◆ **Exercise**: Please repeat exactly the lines below from the one containing "ATOM 179 O O" down to the one containing "ATOM 209 C C", both included, and nothing else.
=======
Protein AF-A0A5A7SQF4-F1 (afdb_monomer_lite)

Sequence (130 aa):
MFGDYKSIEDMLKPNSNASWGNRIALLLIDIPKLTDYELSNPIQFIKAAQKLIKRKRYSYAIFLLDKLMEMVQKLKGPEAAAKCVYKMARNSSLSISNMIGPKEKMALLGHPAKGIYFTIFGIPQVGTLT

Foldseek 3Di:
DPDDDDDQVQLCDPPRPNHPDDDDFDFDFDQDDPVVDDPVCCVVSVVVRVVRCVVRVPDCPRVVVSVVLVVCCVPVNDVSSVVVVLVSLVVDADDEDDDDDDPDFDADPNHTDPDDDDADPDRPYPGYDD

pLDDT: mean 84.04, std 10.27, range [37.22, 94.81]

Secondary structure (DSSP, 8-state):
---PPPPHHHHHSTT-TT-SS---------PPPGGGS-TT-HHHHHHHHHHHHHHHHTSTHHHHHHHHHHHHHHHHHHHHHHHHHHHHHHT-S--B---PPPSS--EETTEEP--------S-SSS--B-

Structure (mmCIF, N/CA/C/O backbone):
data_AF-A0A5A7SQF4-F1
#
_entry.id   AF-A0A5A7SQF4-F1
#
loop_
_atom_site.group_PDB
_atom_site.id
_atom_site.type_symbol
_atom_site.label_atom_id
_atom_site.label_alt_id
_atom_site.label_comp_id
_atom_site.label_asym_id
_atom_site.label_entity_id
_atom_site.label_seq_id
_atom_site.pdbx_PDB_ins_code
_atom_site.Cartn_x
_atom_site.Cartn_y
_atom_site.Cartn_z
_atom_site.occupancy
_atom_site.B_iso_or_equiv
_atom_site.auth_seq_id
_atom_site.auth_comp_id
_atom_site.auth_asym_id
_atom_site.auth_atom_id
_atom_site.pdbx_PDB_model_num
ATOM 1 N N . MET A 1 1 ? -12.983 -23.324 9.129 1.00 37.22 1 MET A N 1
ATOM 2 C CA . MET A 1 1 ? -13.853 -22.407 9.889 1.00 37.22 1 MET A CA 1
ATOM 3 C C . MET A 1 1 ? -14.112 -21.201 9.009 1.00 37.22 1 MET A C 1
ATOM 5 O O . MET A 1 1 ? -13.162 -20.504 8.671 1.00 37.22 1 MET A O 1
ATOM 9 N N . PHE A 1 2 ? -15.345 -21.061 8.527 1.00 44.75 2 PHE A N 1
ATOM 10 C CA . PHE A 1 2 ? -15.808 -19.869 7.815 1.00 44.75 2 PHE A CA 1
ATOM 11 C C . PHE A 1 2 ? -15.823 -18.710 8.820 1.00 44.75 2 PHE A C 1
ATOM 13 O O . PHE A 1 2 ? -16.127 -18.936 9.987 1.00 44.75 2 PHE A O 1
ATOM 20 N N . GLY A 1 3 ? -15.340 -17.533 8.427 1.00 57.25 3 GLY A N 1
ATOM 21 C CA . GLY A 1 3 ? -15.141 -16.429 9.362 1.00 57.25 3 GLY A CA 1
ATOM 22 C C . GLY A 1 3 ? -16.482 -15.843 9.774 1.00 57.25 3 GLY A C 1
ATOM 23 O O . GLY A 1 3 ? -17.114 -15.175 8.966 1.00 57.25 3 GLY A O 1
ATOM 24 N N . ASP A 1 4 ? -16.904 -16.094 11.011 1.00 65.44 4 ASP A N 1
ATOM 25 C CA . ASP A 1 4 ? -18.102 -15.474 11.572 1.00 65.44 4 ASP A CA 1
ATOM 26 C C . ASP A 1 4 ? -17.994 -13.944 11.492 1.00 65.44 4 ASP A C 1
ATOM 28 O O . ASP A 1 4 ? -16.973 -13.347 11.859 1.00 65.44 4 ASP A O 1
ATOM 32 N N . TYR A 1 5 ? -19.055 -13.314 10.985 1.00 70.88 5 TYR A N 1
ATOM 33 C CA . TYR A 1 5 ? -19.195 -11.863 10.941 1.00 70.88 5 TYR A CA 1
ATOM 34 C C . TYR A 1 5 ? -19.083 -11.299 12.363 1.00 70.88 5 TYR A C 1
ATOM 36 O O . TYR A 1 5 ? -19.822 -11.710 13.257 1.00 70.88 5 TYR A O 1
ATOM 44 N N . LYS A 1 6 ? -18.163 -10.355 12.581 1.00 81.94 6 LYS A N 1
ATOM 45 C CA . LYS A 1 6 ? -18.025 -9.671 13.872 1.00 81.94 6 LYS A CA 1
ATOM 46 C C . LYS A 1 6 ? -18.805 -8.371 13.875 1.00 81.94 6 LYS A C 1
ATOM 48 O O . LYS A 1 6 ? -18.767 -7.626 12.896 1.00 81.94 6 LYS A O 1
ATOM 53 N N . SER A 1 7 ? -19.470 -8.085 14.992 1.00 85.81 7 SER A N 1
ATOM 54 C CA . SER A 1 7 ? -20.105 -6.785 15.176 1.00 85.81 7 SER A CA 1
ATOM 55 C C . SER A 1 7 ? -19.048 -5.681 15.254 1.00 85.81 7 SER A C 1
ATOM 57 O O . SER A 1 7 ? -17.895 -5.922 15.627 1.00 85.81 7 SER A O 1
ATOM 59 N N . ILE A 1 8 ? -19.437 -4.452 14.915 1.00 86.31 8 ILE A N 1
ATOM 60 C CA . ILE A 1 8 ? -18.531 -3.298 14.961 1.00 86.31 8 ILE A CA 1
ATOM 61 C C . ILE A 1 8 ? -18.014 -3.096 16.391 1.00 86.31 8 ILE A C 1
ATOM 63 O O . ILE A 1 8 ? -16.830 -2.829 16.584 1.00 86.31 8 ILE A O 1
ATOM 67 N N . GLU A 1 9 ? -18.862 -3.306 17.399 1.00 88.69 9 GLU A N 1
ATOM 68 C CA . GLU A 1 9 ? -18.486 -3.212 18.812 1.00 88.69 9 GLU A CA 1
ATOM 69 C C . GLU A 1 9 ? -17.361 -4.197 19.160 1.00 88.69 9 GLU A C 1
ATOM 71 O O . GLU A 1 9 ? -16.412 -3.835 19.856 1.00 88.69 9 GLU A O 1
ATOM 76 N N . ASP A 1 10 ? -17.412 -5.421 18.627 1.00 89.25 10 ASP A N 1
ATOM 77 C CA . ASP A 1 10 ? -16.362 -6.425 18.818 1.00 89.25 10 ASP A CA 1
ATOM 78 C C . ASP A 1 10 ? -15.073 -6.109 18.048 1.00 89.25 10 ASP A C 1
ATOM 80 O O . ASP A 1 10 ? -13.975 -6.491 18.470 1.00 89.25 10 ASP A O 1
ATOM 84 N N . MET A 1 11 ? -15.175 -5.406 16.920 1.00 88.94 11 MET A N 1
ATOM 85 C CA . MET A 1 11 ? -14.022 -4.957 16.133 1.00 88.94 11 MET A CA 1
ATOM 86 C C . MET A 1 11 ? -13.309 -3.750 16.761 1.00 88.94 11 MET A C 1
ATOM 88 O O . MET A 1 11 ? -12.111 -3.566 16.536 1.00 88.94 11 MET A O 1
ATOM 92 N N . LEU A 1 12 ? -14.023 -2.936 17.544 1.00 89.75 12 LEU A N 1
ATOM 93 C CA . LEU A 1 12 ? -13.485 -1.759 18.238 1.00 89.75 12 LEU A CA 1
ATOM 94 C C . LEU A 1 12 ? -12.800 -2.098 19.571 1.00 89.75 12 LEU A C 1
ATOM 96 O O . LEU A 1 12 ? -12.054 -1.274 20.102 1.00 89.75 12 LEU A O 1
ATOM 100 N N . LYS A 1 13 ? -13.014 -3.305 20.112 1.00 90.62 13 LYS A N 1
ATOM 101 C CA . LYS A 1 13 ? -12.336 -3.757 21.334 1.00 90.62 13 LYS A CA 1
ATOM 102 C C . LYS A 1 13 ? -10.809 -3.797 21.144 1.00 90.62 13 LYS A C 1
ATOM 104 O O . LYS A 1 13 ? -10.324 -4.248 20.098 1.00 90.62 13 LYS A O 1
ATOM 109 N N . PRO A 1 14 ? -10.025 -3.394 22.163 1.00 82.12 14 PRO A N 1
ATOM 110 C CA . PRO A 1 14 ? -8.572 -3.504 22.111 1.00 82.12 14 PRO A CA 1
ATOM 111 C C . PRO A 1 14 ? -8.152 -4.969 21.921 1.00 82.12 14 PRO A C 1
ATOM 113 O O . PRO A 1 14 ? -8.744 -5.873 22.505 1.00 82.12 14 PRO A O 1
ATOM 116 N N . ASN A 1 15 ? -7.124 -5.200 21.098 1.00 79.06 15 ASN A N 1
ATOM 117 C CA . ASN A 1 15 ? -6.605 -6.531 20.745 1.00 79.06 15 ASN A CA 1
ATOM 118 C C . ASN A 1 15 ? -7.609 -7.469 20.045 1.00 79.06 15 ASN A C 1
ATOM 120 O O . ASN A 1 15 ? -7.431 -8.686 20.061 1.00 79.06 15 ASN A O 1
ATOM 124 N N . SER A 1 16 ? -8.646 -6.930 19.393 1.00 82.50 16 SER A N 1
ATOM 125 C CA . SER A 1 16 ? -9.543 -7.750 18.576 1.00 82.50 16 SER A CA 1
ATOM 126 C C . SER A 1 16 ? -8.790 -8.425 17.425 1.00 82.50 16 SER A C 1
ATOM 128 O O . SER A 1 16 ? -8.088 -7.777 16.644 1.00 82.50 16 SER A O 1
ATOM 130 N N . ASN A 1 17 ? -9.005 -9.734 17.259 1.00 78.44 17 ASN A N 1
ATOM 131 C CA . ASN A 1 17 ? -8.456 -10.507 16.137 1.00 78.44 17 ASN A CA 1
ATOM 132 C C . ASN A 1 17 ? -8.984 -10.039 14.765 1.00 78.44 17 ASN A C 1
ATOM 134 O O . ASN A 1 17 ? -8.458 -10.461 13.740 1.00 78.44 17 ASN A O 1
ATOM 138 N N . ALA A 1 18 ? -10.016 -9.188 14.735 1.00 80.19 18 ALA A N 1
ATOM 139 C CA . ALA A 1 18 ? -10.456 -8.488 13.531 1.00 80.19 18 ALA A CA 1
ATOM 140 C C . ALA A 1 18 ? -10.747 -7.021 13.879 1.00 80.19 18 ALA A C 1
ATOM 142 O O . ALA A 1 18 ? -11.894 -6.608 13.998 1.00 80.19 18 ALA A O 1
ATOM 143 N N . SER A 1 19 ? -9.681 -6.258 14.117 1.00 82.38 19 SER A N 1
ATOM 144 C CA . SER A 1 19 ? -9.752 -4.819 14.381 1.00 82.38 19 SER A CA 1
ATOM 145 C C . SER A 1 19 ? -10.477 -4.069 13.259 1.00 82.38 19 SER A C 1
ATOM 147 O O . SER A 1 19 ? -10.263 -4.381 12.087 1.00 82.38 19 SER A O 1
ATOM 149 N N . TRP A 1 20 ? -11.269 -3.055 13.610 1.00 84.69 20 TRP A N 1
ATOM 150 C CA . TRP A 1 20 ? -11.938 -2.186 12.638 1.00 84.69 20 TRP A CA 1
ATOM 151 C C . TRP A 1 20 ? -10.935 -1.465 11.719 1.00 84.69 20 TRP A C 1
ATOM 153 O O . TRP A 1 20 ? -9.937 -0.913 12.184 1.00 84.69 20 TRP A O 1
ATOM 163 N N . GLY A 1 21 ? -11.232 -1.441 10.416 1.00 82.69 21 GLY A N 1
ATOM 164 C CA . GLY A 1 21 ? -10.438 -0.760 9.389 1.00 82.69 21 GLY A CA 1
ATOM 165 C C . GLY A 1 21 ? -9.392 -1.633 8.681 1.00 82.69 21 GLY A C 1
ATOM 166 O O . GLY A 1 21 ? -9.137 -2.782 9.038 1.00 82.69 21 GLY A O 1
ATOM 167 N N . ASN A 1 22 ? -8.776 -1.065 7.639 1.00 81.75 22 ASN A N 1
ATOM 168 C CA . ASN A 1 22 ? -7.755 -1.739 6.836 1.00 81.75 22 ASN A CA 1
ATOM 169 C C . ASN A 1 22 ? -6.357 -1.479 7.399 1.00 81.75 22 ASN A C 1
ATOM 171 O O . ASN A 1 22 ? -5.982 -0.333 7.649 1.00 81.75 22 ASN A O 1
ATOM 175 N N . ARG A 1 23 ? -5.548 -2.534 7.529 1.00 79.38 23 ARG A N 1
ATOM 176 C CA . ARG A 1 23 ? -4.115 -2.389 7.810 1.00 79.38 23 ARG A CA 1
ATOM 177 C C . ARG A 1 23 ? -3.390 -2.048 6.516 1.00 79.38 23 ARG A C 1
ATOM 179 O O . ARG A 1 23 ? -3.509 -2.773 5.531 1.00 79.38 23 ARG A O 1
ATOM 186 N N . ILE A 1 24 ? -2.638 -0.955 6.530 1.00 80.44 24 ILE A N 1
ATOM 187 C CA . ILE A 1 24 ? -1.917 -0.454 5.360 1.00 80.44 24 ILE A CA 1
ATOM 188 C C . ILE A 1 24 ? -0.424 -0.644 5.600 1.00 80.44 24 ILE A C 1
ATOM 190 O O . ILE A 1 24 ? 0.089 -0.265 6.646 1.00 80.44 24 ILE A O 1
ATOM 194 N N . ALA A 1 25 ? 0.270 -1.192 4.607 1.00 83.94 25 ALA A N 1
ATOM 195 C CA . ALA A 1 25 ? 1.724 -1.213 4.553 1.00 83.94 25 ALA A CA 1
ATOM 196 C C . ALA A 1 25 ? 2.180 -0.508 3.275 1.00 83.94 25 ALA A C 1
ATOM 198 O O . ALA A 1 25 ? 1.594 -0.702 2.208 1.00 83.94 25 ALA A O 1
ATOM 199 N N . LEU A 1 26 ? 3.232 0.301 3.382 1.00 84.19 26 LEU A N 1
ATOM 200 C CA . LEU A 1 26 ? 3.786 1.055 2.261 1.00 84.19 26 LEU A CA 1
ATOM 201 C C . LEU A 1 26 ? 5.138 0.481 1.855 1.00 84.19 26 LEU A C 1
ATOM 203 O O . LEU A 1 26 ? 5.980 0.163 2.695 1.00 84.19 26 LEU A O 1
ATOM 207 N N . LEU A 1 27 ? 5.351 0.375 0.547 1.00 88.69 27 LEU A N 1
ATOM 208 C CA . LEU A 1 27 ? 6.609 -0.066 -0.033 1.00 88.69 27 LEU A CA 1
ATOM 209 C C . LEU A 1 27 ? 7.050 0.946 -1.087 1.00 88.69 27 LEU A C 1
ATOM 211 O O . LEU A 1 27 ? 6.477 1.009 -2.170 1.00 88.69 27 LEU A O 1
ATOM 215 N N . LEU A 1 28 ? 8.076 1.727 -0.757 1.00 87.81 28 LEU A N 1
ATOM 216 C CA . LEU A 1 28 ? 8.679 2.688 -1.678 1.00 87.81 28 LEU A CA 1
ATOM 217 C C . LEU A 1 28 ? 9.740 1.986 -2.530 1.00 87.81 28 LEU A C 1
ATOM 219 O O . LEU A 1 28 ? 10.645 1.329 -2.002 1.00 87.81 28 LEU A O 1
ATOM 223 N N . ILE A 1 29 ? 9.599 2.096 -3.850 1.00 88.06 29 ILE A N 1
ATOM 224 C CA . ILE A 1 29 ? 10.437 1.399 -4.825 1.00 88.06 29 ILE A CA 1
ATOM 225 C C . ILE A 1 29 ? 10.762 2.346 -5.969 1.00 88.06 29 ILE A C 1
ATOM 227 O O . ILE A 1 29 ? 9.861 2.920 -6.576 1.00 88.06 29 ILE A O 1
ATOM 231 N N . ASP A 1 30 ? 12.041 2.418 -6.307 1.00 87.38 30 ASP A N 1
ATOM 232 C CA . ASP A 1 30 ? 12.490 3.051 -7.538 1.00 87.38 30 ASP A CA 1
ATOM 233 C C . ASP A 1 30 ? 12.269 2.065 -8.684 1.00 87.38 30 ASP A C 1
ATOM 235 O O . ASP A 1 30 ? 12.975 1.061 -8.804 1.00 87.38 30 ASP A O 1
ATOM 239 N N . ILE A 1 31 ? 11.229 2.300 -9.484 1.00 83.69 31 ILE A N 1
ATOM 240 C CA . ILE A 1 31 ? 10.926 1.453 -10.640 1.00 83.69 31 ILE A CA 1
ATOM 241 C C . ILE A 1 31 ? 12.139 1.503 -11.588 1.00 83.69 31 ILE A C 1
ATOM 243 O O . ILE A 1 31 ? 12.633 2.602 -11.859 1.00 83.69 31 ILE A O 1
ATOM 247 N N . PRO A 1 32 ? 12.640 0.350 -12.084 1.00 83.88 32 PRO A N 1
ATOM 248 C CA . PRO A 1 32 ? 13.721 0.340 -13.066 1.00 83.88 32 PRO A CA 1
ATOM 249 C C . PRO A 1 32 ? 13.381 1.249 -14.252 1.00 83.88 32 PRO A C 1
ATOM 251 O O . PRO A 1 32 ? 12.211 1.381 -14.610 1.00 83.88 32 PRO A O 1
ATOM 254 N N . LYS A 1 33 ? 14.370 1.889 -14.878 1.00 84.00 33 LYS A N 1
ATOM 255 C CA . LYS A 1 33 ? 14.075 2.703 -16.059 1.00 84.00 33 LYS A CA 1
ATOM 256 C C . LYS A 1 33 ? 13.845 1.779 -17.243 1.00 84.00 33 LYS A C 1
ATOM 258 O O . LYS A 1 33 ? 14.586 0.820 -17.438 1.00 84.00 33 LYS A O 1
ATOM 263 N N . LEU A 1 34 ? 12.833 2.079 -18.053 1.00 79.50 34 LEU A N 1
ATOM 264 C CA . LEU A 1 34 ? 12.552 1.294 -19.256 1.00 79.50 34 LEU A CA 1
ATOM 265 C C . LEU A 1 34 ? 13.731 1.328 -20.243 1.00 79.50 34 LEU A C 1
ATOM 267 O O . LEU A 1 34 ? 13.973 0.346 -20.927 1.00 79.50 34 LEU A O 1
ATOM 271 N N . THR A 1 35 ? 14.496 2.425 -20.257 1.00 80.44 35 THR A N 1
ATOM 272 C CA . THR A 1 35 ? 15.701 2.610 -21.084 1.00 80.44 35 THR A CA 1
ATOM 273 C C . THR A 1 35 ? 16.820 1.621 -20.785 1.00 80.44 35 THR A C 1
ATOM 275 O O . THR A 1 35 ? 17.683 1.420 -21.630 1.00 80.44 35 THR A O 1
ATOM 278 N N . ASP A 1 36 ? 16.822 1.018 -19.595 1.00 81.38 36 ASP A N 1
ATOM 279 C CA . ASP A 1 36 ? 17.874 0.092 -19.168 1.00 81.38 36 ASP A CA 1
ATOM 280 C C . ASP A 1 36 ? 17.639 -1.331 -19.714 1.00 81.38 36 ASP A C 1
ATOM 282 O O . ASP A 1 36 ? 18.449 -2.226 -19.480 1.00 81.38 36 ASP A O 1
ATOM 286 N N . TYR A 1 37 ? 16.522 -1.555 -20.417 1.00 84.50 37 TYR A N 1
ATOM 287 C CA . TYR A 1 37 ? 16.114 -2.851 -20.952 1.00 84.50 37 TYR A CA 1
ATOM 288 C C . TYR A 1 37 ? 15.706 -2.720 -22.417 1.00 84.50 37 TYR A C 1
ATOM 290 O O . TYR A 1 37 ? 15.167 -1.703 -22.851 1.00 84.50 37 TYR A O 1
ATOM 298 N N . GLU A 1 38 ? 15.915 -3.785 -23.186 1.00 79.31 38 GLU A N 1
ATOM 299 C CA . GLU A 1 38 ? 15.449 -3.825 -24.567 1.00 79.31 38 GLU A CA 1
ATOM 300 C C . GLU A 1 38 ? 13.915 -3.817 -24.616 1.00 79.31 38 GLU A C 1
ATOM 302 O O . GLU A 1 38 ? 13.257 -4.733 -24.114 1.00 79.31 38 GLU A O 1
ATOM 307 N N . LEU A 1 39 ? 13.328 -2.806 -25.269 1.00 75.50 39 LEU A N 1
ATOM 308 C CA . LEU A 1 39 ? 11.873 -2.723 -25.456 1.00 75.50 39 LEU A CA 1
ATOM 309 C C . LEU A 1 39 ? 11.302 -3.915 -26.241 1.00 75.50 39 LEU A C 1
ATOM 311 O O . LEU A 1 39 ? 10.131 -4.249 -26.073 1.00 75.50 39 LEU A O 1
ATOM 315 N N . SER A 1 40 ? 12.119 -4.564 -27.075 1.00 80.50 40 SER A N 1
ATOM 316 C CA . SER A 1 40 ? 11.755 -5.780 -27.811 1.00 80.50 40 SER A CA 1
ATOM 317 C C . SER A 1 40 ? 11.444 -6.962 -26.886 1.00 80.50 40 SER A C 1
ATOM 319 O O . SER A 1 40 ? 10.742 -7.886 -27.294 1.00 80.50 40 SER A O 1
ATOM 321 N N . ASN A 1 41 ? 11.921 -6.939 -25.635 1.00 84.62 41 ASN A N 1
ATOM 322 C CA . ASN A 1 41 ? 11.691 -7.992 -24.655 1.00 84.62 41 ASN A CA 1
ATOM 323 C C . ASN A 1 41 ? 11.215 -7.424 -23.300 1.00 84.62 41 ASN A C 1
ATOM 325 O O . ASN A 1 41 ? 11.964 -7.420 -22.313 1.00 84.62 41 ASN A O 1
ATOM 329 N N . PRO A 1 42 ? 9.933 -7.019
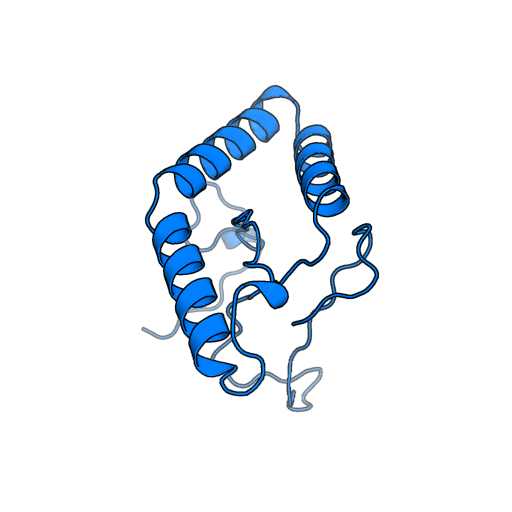 -23.192 1.00 85.88 42 PRO A N 1
ATOM 330 C CA . PRO A 1 42 ? 9.380 -6.420 -21.972 1.00 85.88 42 PRO A CA 1
ATOM 331 C C . PRO A 1 42 ? 9.410 -7.368 -20.761 1.00 85.88 42 PRO A C 1
ATOM 333 O O . PRO A 1 42 ? 9.314 -6.934 -19.612 1.00 85.88 42 PRO A O 1
ATOM 336 N N . ILE A 1 43 ? 9.583 -8.674 -20.987 1.00 90.44 43 ILE A N 1
ATOM 337 C CA . ILE A 1 43 ? 9.666 -9.676 -19.922 1.00 90.44 43 ILE A CA 1
ATOM 338 C C . ILE A 1 43 ? 10.899 -9.440 -19.042 1.00 90.44 43 ILE A C 1
ATOM 340 O O . ILE A 1 43 ? 10.841 -9.694 -17.837 1.00 90.44 43 ILE A O 1
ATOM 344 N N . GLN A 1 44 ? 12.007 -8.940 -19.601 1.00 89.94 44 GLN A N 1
=======
◆ **Task output**:
ATOM 179 O O . ARG A 1 23 ? -3.509 -2.773 5.531 1.00 79.38 23 ARG A O 1
ATOM 186 N N . ILE A 1 24 ? -2.638 -0.955 6.530 1.00 80.44 24 ILE A N 1
ATOM 187 C CA . ILE A 1 24 ? -1.917 -0.454 5.360 1.00 80.44 24 ILE A CA 1
ATOM 188 C C . ILE A 1 24 ? -0.424 -0.644 5.600 1.00 80.44 24 ILE A C 1
ATOM 190 O O . ILE A 1 24 ? 0.089 -0.265 6.646 1.00 80.44 24 ILE A O 1
ATOM 194 N N . ALA A 1 25 ? 0.270 -1.192 4.607 1.00 83.94 25 ALA A N 1
ATOM 195 C CA . ALA A 1 25 ? 1.724 -1.213 4.553 1.00 83.94 25 ALA A CA 1
ATOM 196 C C . ALA A 1 25 ? 2.180 -0.508 3.275 1.00 83.94 25 ALA A C 1
ATOM 198 O O . ALA A 1 25 ? 1.594 -0.702 2.208 1.00 83.94 25 ALA A O 1
ATOM 199 N N . LEU A 1 26 ? 3.232 0.301 3.382 1.00 84.19 26 LEU A N 1
ATOM 200 C CA . LEU A 1 26 ? 3.786 1.055 2.261 1.00 84.19 26 LEU A CA 1
ATOM 201 C C . LEU A 1 26 ? 5.138 0.481 1.855 1.00 84.19 26 LEU A C 1
ATOM 203 O O . LEU A 1 26 ? 5.980 0.163 2.695 1.00 84.19 26 LEU A O 1
ATOM 207 N N . LEU A 1 27 ? 5.351 0.375 0.547 1.00 88.69 27 LEU A N 1
ATOM 208 C CA . LEU A 1 27 ? 6.609 -0.066 -0.033 1.00 88.69 27 LEU A CA 1
ATOM 209 C C . LEU A 1 27 ? 7.050 0.946 -1.087 1.00 88.69 27 LEU A C 1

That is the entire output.